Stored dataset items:
* * * *
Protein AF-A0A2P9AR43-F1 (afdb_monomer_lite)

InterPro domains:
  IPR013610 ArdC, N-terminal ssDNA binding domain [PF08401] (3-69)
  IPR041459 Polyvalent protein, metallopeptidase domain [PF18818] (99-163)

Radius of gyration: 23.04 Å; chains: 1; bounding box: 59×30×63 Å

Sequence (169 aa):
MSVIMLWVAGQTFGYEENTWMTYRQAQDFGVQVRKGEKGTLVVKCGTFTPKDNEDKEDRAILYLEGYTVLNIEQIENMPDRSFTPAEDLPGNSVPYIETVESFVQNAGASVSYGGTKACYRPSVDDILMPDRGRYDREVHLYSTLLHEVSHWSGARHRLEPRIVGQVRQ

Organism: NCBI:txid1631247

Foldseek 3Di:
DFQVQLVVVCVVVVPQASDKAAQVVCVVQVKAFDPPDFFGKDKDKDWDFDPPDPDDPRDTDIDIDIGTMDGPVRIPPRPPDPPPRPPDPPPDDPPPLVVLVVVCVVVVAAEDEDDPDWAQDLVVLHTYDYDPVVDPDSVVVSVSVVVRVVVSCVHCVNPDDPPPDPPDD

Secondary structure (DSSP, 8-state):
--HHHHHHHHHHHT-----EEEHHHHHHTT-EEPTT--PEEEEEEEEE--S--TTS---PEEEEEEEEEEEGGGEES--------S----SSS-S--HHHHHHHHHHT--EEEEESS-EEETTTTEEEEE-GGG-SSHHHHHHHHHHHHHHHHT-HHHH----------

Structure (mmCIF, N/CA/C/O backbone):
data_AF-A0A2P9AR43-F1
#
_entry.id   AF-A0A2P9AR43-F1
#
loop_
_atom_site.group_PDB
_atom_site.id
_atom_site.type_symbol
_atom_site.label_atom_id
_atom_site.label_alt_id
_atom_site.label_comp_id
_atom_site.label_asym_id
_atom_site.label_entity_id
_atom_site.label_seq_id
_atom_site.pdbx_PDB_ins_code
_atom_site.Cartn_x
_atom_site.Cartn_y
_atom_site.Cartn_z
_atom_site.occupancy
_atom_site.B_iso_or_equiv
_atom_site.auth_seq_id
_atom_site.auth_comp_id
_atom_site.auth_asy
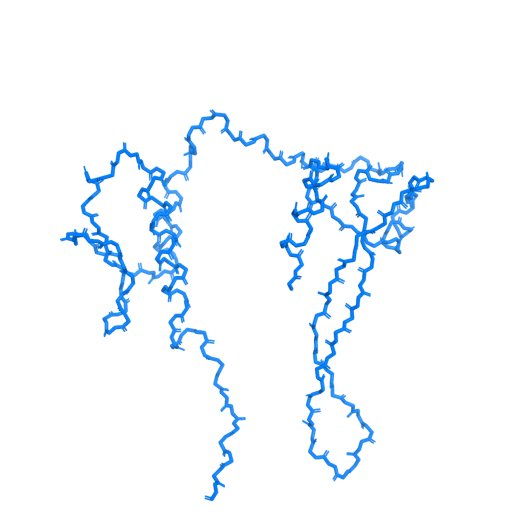m_id
_atom_site.auth_atom_id
_atom_site.pdbx_PDB_model_num
ATOM 1 N N . MET A 1 1 ? 2.266 -5.409 10.901 1.00 60.78 1 MET A N 1
ATOM 2 C CA . MET A 1 1 ? 1.530 -6.397 10.083 1.00 60.78 1 MET A CA 1
ATOM 3 C C . MET A 1 1 ? 0.048 -6.268 10.421 1.00 60.78 1 MET A C 1
ATOM 5 O O . MET A 1 1 ? -0.497 -7.119 11.105 1.00 60.78 1 MET A O 1
ATOM 9 N N . SER A 1 2 ? -0.583 -5.166 10.004 1.00 77.81 2 SER A N 1
ATOM 10 C CA . SER A 1 2 ? -1.979 -4.868 10.389 1.00 77.81 2 SER A CA 1
ATOM 11 C C . SER A 1 2 ? -2.871 -4.585 9.181 1.00 77.81 2 SER A C 1
ATOM 13 O O . SER A 1 2 ? -4.061 -4.850 9.243 1.00 77.81 2 SER A O 1
ATOM 15 N N . VAL A 1 3 ? -2.295 -4.146 8.054 1.00 83.81 3 VAL A N 1
ATOM 16 C CA . VAL A 1 3 ? -3.040 -3.795 6.831 1.00 83.81 3 VAL A CA 1
ATOM 17 C C . VAL A 1 3 ? -3.868 -4.971 6.300 1.00 83.81 3 VAL A C 1
ATOM 19 O O . VAL A 1 3 ? -5.069 -4.826 6.117 1.00 83.81 3 VAL A O 1
ATOM 22 N N . ILE A 1 4 ? -3.265 -6.155 6.128 1.00 84.94 4 ILE A N 1
ATOM 23 C CA . ILE A 1 4 ? -3.975 -7.339 5.604 1.00 84.94 4 ILE A CA 1
ATOM 24 C C . ILE A 1 4 ? -5.103 -7.775 6.547 1.00 84.94 4 ILE A C 1
ATOM 26 O O . ILE A 1 4 ? -6.194 -8.091 6.087 1.00 84.94 4 ILE A O 1
ATOM 30 N N . MET A 1 5 ? -4.862 -7.770 7.864 1.00 85.31 5 MET A N 1
ATOM 31 C CA . MET A 1 5 ? -5.876 -8.181 8.843 1.00 85.31 5 MET A CA 1
ATOM 32 C C . MET A 1 5 ? -7.085 -7.244 8.826 1.00 85.31 5 MET A C 1
ATOM 34 O O . MET A 1 5 ? -8.217 -7.715 8.834 1.00 85.31 5 MET A O 1
ATOM 38 N N . LEU A 1 6 ? -6.849 -5.932 8.763 1.00 88.25 6 LEU A N 1
ATOM 39 C CA . LEU A 1 6 ? -7.917 -4.936 8.712 1.00 88.25 6 LEU A CA 1
ATOM 40 C C . LEU A 1 6 ? -8.675 -4.967 7.386 1.00 88.25 6 LEU A C 1
ATOM 42 O O . LEU A 1 6 ? -9.893 -4.844 7.391 1.00 88.25 6 LEU A O 1
ATOM 46 N N . TRP A 1 7 ? -7.987 -5.205 6.268 1.00 86.88 7 TRP A N 1
ATOM 47 C CA . TRP A 1 7 ? -8.642 -5.351 4.969 1.00 86.88 7 TRP A CA 1
ATOM 48 C C . TRP A 1 7 ? -9.559 -6.580 4.920 1.00 86.88 7 TRP A C 1
ATOM 50 O O . TRP A 1 7 ? -10.706 -6.484 4.489 1.00 86.88 7 TRP A O 1
ATOM 60 N N . VAL A 1 8 ? -9.094 -7.722 5.441 1.00 86.69 8 VAL A N 1
ATOM 61 C CA . VAL A 1 8 ? -9.918 -8.935 5.573 1.00 86.69 8 VAL A CA 1
ATOM 62 C C . VAL A 1 8 ? -11.091 -8.703 6.525 1.00 86.69 8 VAL A C 1
ATOM 64 O O . VAL A 1 8 ? -12.206 -9.122 6.221 1.00 86.69 8 VAL A O 1
ATOM 67 N N . ALA A 1 9 ? -10.873 -8.024 7.656 1.00 87.19 9 ALA A N 1
ATOM 68 C CA . ALA A 1 9 ? -11.946 -7.694 8.590 1.00 87.19 9 ALA A CA 1
ATOM 69 C C . ALA A 1 9 ? -13.000 -6.784 7.941 1.00 87.19 9 ALA A C 1
ATOM 71 O O . ALA A 1 9 ? -14.186 -7.082 8.045 1.00 87.19 9 ALA A O 1
ATOM 72 N N . GLY A 1 10 ? -12.578 -5.745 7.212 1.00 87.19 10 GLY A N 1
ATOM 73 C CA . GLY A 1 10 ? -13.467 -4.864 6.450 1.00 87.19 10 GLY A CA 1
ATOM 74 C C . GLY A 1 10 ? -14.360 -5.643 5.488 1.00 87.19 10 GLY A C 1
ATOM 75 O O . GLY A 1 10 ? -15.578 -5.561 5.585 1.00 87.19 10 GLY A O 1
ATOM 76 N N . GLN A 1 11 ? -13.777 -6.513 4.657 1.00 87.62 11 GLN A N 1
ATOM 77 C CA . GLN A 1 11 ? -14.554 -7.350 3.733 1.00 87.62 11 GLN A CA 1
ATOM 78 C C . GLN A 1 11 ? -15.474 -8.352 4.441 1.00 87.62 11 GLN A C 1
ATOM 80 O O . GLN A 1 11 ? -16.591 -8.589 3.991 1.00 87.62 11 GLN A O 1
ATOM 85 N N . THR A 1 12 ? -15.016 -8.957 5.539 1.00 87.56 12 THR A N 1
ATOM 86 C CA . THR A 1 12 ? -15.788 -9.980 6.266 1.00 87.56 12 THR A CA 1
ATOM 87 C C . THR A 1 12 ? -17.020 -9.383 6.943 1.00 87.56 12 THR A C 1
ATOM 89 O O . THR A 1 12 ? -18.061 -10.034 7.000 1.00 87.56 12 THR A O 1
ATOM 92 N N . PHE A 1 13 ? -16.899 -8.162 7.468 1.00 86.81 13 PHE A N 1
ATOM 93 C CA . PHE A 1 13 ? -17.978 -7.474 8.178 1.00 86.81 13 PHE A CA 1
ATOM 94 C C . PHE A 1 13 ? -18.743 -6.466 7.311 1.00 86.81 13 PHE A C 1
ATOM 96 O O . PHE A 1 13 ? -19.750 -5.937 7.769 1.00 86.81 13 PHE A O 1
ATOM 103 N N . GLY A 1 14 ? -18.313 -6.252 6.063 1.00 86.50 14 GLY A N 1
ATOM 104 C CA . GLY A 1 14 ? -18.973 -5.360 5.111 1.00 86.50 14 GLY A CA 1
ATOM 105 C C . GLY A 1 14 ? -18.755 -3.875 5.393 1.00 86.50 14 GLY A C 1
ATOM 106 O O . GLY A 1 14 ? -19.625 -3.087 5.052 1.00 86.50 14 GLY A O 1
ATOM 107 N N . TYR A 1 15 ? -17.632 -3.509 6.017 1.00 86.75 15 TYR A N 1
ATOM 108 C CA . TYR A 1 15 ? -17.267 -2.104 6.200 1.00 86.75 15 TYR A CA 1
ATOM 109 C C . TYR A 1 15 ? -16.708 -1.537 4.891 1.00 86.75 15 TYR A C 1
ATOM 111 O O . TYR A 1 15 ? -15.805 -2.125 4.287 1.00 86.75 15 TYR A O 1
ATOM 119 N N . GLU A 1 16 ? -17.235 -0.394 4.478 1.00 82.50 16 GLU A N 1
ATOM 120 C CA . GLU A 1 16 ? -16.797 0.401 3.331 1.00 82.50 16 GLU A CA 1
ATOM 121 C C . GLU A 1 16 ? -15.627 1.324 3.713 1.00 82.50 16 GLU A C 1
ATOM 123 O O . GLU A 1 16 ? -14.733 1.602 2.909 1.00 82.50 16 GLU A O 1
ATOM 128 N N . GLU A 1 17 ? -15.579 1.743 4.974 1.00 83.62 17 GLU A N 1
ATOM 129 C CA . GLU A 1 17 ? -14.580 2.650 5.510 1.00 83.62 17 GLU A CA 1
ATOM 130 C C . GLU A 1 17 ? -13.284 1.929 5.892 1.00 83.62 17 GLU A C 1
ATOM 132 O O . GLU A 1 17 ? -13.260 0.948 6.640 1.00 83.62 17 GLU A O 1
ATOM 137 N N . ASN A 1 18 ? -12.146 2.477 5.458 1.00 84.19 18 ASN A N 1
ATOM 138 C CA . ASN A 1 18 ? -10.814 1.955 5.796 1.00 84.19 18 ASN A CA 1
ATOM 139 C C . ASN A 1 18 ? -10.224 2.582 7.073 1.00 84.19 18 ASN A C 1
ATOM 141 O O . ASN A 1 18 ? -9.027 2.444 7.347 1.00 84.19 18 ASN A O 1
ATOM 145 N N . THR A 1 19 ? -11.054 3.259 7.868 1.00 85.94 19 THR A N 1
ATOM 146 C CA . THR A 1 19 ? -10.638 3.941 9.097 1.00 85.94 19 THR A CA 1
ATOM 147 C C . THR A 1 19 ? -10.970 3.098 10.325 1.00 85.94 19 THR A C 1
ATOM 149 O O . THR A 1 19 ? -12.099 2.655 10.524 1.00 85.94 19 THR A O 1
ATOM 152 N N . TRP A 1 20 ? -9.971 2.906 11.187 1.00 88.69 20 TRP A N 1
ATOM 153 C CA . TRP A 1 20 ? -10.068 2.073 12.385 1.00 88.69 20 TRP A CA 1
ATOM 154 C C . TRP A 1 20 ? -9.514 2.818 13.595 1.00 88.69 20 TRP A C 1
ATOM 156 O O . TRP A 1 20 ? -8.503 3.515 13.490 1.00 88.69 20 TRP A O 1
ATOM 166 N N . MET A 1 21 ? -10.136 2.644 14.758 1.00 88.75 21 MET A N 1
ATOM 167 C CA . MET A 1 21 ? -9.683 3.262 16.002 1.00 88.75 21 MET A CA 1
ATOM 168 C C . MET A 1 21 ? -9.891 2.369 17.220 1.00 88.75 21 MET A C 1
ATOM 170 O O . MET A 1 21 ? -10.738 1.486 17.247 1.00 88.75 21 MET A O 1
ATOM 174 N N . THR A 1 22 ? -9.108 2.600 18.264 1.00 90.81 22 THR A N 1
ATOM 175 C CA . THR A 1 22 ? -9.300 1.944 19.562 1.00 90.81 22 THR A CA 1
ATOM 176 C C . THR A 1 22 ? -10.495 2.537 20.308 1.00 90.81 22 THR A C 1
ATOM 178 O O . THR A 1 22 ? -10.871 3.690 20.100 1.00 90.81 22 THR A O 1
ATOM 181 N N . TYR A 1 23 ? -11.045 1.780 21.260 1.00 88.19 23 TYR A N 1
ATOM 182 C CA . TYR A 1 23 ? -12.127 2.268 22.122 1.00 88.19 23 TYR A CA 1
ATOM 183 C C . TYR A 1 23 ? -11.743 3.543 22.892 1.00 88.19 23 TYR A C 1
ATOM 185 O O . TYR A 1 23 ? -12.550 4.453 23.037 1.00 88.19 23 TYR A O 1
ATOM 193 N N . ARG A 1 24 ? -10.488 3.642 23.346 1.00 87.19 24 ARG A N 1
ATOM 194 C CA . ARG A 1 24 ? -9.991 4.829 24.052 1.00 87.19 24 ARG A CA 1
ATOM 195 C C . ARG A 1 24 ? -9.979 6.065 23.152 1.00 87.19 24 ARG A C 1
ATOM 197 O O . ARG A 1 24 ? -10.423 7.118 23.581 1.00 87.19 24 ARG A O 1
ATOM 204 N N . GLN A 1 25 ? -9.543 5.918 21.899 1.00 87.12 25 GLN A N 1
ATOM 205 C CA . GLN A 1 25 ? -9.600 7.010 20.924 1.00 87.12 25 GLN A CA 1
ATOM 206 C C . GLN A 1 25 ? -11.044 7.462 20.682 1.00 87.12 25 GLN A C 1
ATOM 208 O O . GLN A 1 25 ? -11.296 8.660 20.660 1.00 87.12 25 GLN A O 1
ATOM 213 N N . ALA A 1 26 ? -11.996 6.530 20.573 1.00 86.38 26 ALA A N 1
ATOM 214 C CA . ALA A 1 26 ? -13.418 6.863 20.469 1.00 86.38 26 ALA A CA 1
ATOM 215 C C . ALA A 1 26 ? -13.901 7.696 21.678 1.00 86.38 26 ALA A C 1
ATOM 217 O O . ALA A 1 26 ? -14.511 8.749 21.505 1.00 86.38 26 ALA A O 1
ATOM 218 N N . GLN A 1 27 ? -13.540 7.297 22.901 1.00 86.06 27 GLN A N 1
ATOM 219 C CA . GLN A 1 27 ? -13.873 8.063 24.107 1.00 86.06 27 GLN A CA 1
ATOM 220 C C . GLN A 1 27 ? -13.246 9.462 24.124 1.00 86.06 27 GLN A C 1
ATOM 222 O O . GLN A 1 27 ? -13.919 10.418 24.503 1.00 86.06 27 GLN A O 1
ATOM 227 N N . ASP A 1 28 ? -11.992 9.598 23.686 1.00 86.19 28 ASP A N 1
ATOM 228 C CA . ASP A 1 28 ? -11.304 10.892 23.599 1.00 86.19 28 ASP A CA 1
ATOM 229 C C . ASP A 1 28 ? -11.986 11.835 22.586 1.00 86.19 28 ASP A C 1
ATOM 231 O O . ASP A 1 28 ? -11.984 13.053 22.765 1.00 86.19 28 ASP A O 1
ATOM 235 N N . PHE A 1 29 ? -12.621 11.281 21.546 1.00 81.25 29 PHE A N 1
ATOM 236 C CA . PHE A 1 29 ? -13.465 12.027 20.604 1.00 81.25 29 PHE A CA 1
ATOM 237 C C . PHE A 1 29 ? -14.891 12.283 21.119 1.00 81.25 29 PHE A C 1
ATOM 239 O O . PHE A 1 29 ? -15.663 12.954 20.437 1.00 81.25 29 PHE A O 1
ATOM 246 N N . GLY A 1 30 ? -15.250 11.778 22.303 1.00 82.31 30 GLY A N 1
ATOM 247 C CA . GLY A 1 30 ? -16.597 11.895 22.865 1.00 82.31 30 GLY A CA 1
ATOM 248 C C . GLY A 1 30 ? -17.645 11.053 22.133 1.00 82.31 30 GLY A C 1
ATOM 249 O O . GLY A 1 30 ? -18.836 11.336 22.247 1.00 82.31 30 GLY A O 1
ATOM 250 N N . VAL A 1 31 ? -17.215 10.038 21.378 1.00 85.62 31 VAL A N 1
ATOM 251 C CA . VAL A 1 31 ? -18.081 9.169 20.571 1.00 85.62 31 VAL A CA 1
ATOM 252 C C . VAL A 1 31 ? -18.187 7.788 21.207 1.00 85.62 31 VAL A C 1
ATOM 254 O O . VAL A 1 31 ? -17.303 7.360 21.954 1.00 85.62 31 VAL A O 1
ATOM 257 N N . GLN A 1 32 ? -19.278 7.075 20.931 1.00 86.94 32 GLN A N 1
ATOM 258 C CA . GLN A 1 32 ? -19.581 5.814 21.605 1.00 86.94 32 GLN A CA 1
ATOM 259 C C . GLN A 1 32 ? -19.747 4.683 20.597 1.00 86.94 32 GLN A C 1
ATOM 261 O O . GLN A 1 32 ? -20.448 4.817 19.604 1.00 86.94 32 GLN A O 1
* * * *
**Task goal**
Word for word, restate the lines above from the first through the one that contains "ATOM 5 O O .", and exclude all pictures.

**Written response**
Protein AF-A0A2P9AR43-F1 (afdb_monomer_lite)

InterPro domains:
  IPR013610 ArdC, N-terminal ssDNA binding domain [PF08401] (3-69)
  IPR041459 Polyvalent protein, metallopeptidase domain [PF18818] (99-163)

Radius of gyration: 23.04 Å; chains: 1; bounding box: 59×30×63 Å

Sequence (169 aa):
MSVIMLWVAGQTFGYEENTWMTYRQAQDFGVQVRKGEKGTLVVKCGTFTPKDNEDKEDRAILYLEGYTVLNIEQIENMPDRSFTPAEDLPGNSVPYIETVESFVQNAGASVSYGGTKACYRPSVDDILMPDRGRYDREVHLYSTLLHEVSHWSGARHRLEPRIVGQVRQ

Organism: NCBI:txid1631247

Foldseek 3Di:
DFQVQLVVVCVVVVPQASDKAAQVVCVVQVKAFDPPDFFGKDKDKDWDFDPPDPDDPRDTDIDIDIGTMDGPVRIPPRPPDPPPRPPDPPPDDPPPLVVLVVVCVVVVAAEDEDDPDWAQDLVVLHTYDYDPVVDPDSVVVSVSVVVRVVVSCVHCVNPDDPPPDPPDD

Secondary structure (DSSP, 8-state):
--HHHHHHHHHHHT-----EEEHHHHHHTT-EEPTT--PEEEEEEEEE--S--TTS---PEEEEEEEEEEEGGGEES--------S----SSS-S--HHHHHHHHHHT--EEEEESS-EEETTTTEEEEE-GGG-SSHHHHHHHHHHHHHHHHT-HHHH----------

Structure (mmCIF, N/CA/C/O backbone):
data_AF-A0A2P9AR43-F1
#
_entry.id   AF-A0A2P9AR43-F1
#
loop_
_atom_site.group_PDB
_atom_site.id
_atom_site.type_symbol
_atom_site.label_atom_id
_atom_site.label_alt_id
_atom_site.label_comp_id
_atom_site.label_asym_id
_atom_site.label_entity_id
_atom_site.label_seq_id
_atom_site.pdbx_PDB_ins_code
_atom_site.Cartn_x
_atom_site.Cartn_y
_atom_site.Cartn_z
_atom_site.occupancy
_atom_site.B_iso_or_equiv
_atom_site.auth_seq_id
_atom_site.auth_comp_id
_atom_site.auth_asy
m_id
_atom_site.auth_atom_id
_atom_site.pdbx_PDB_model_num
ATOM 1 N N . MET A 1 1 ? 2.266 -5.409 10.901 1.00 60.78 1 MET A N 1
ATOM 2 C CA . MET A 1 1 ? 1.530 -6.397 10.083 1.00 60.78 1 MET A CA 1
ATOM 3 C C . MET A 1 1 ? 0.048 -6.268 10.421 1.00 60.78 1 MET A C 1
ATOM 5 O O . MET A 1 1 ? -0.497 -7.119 11.105 1.00 60.78 1 MET A O 1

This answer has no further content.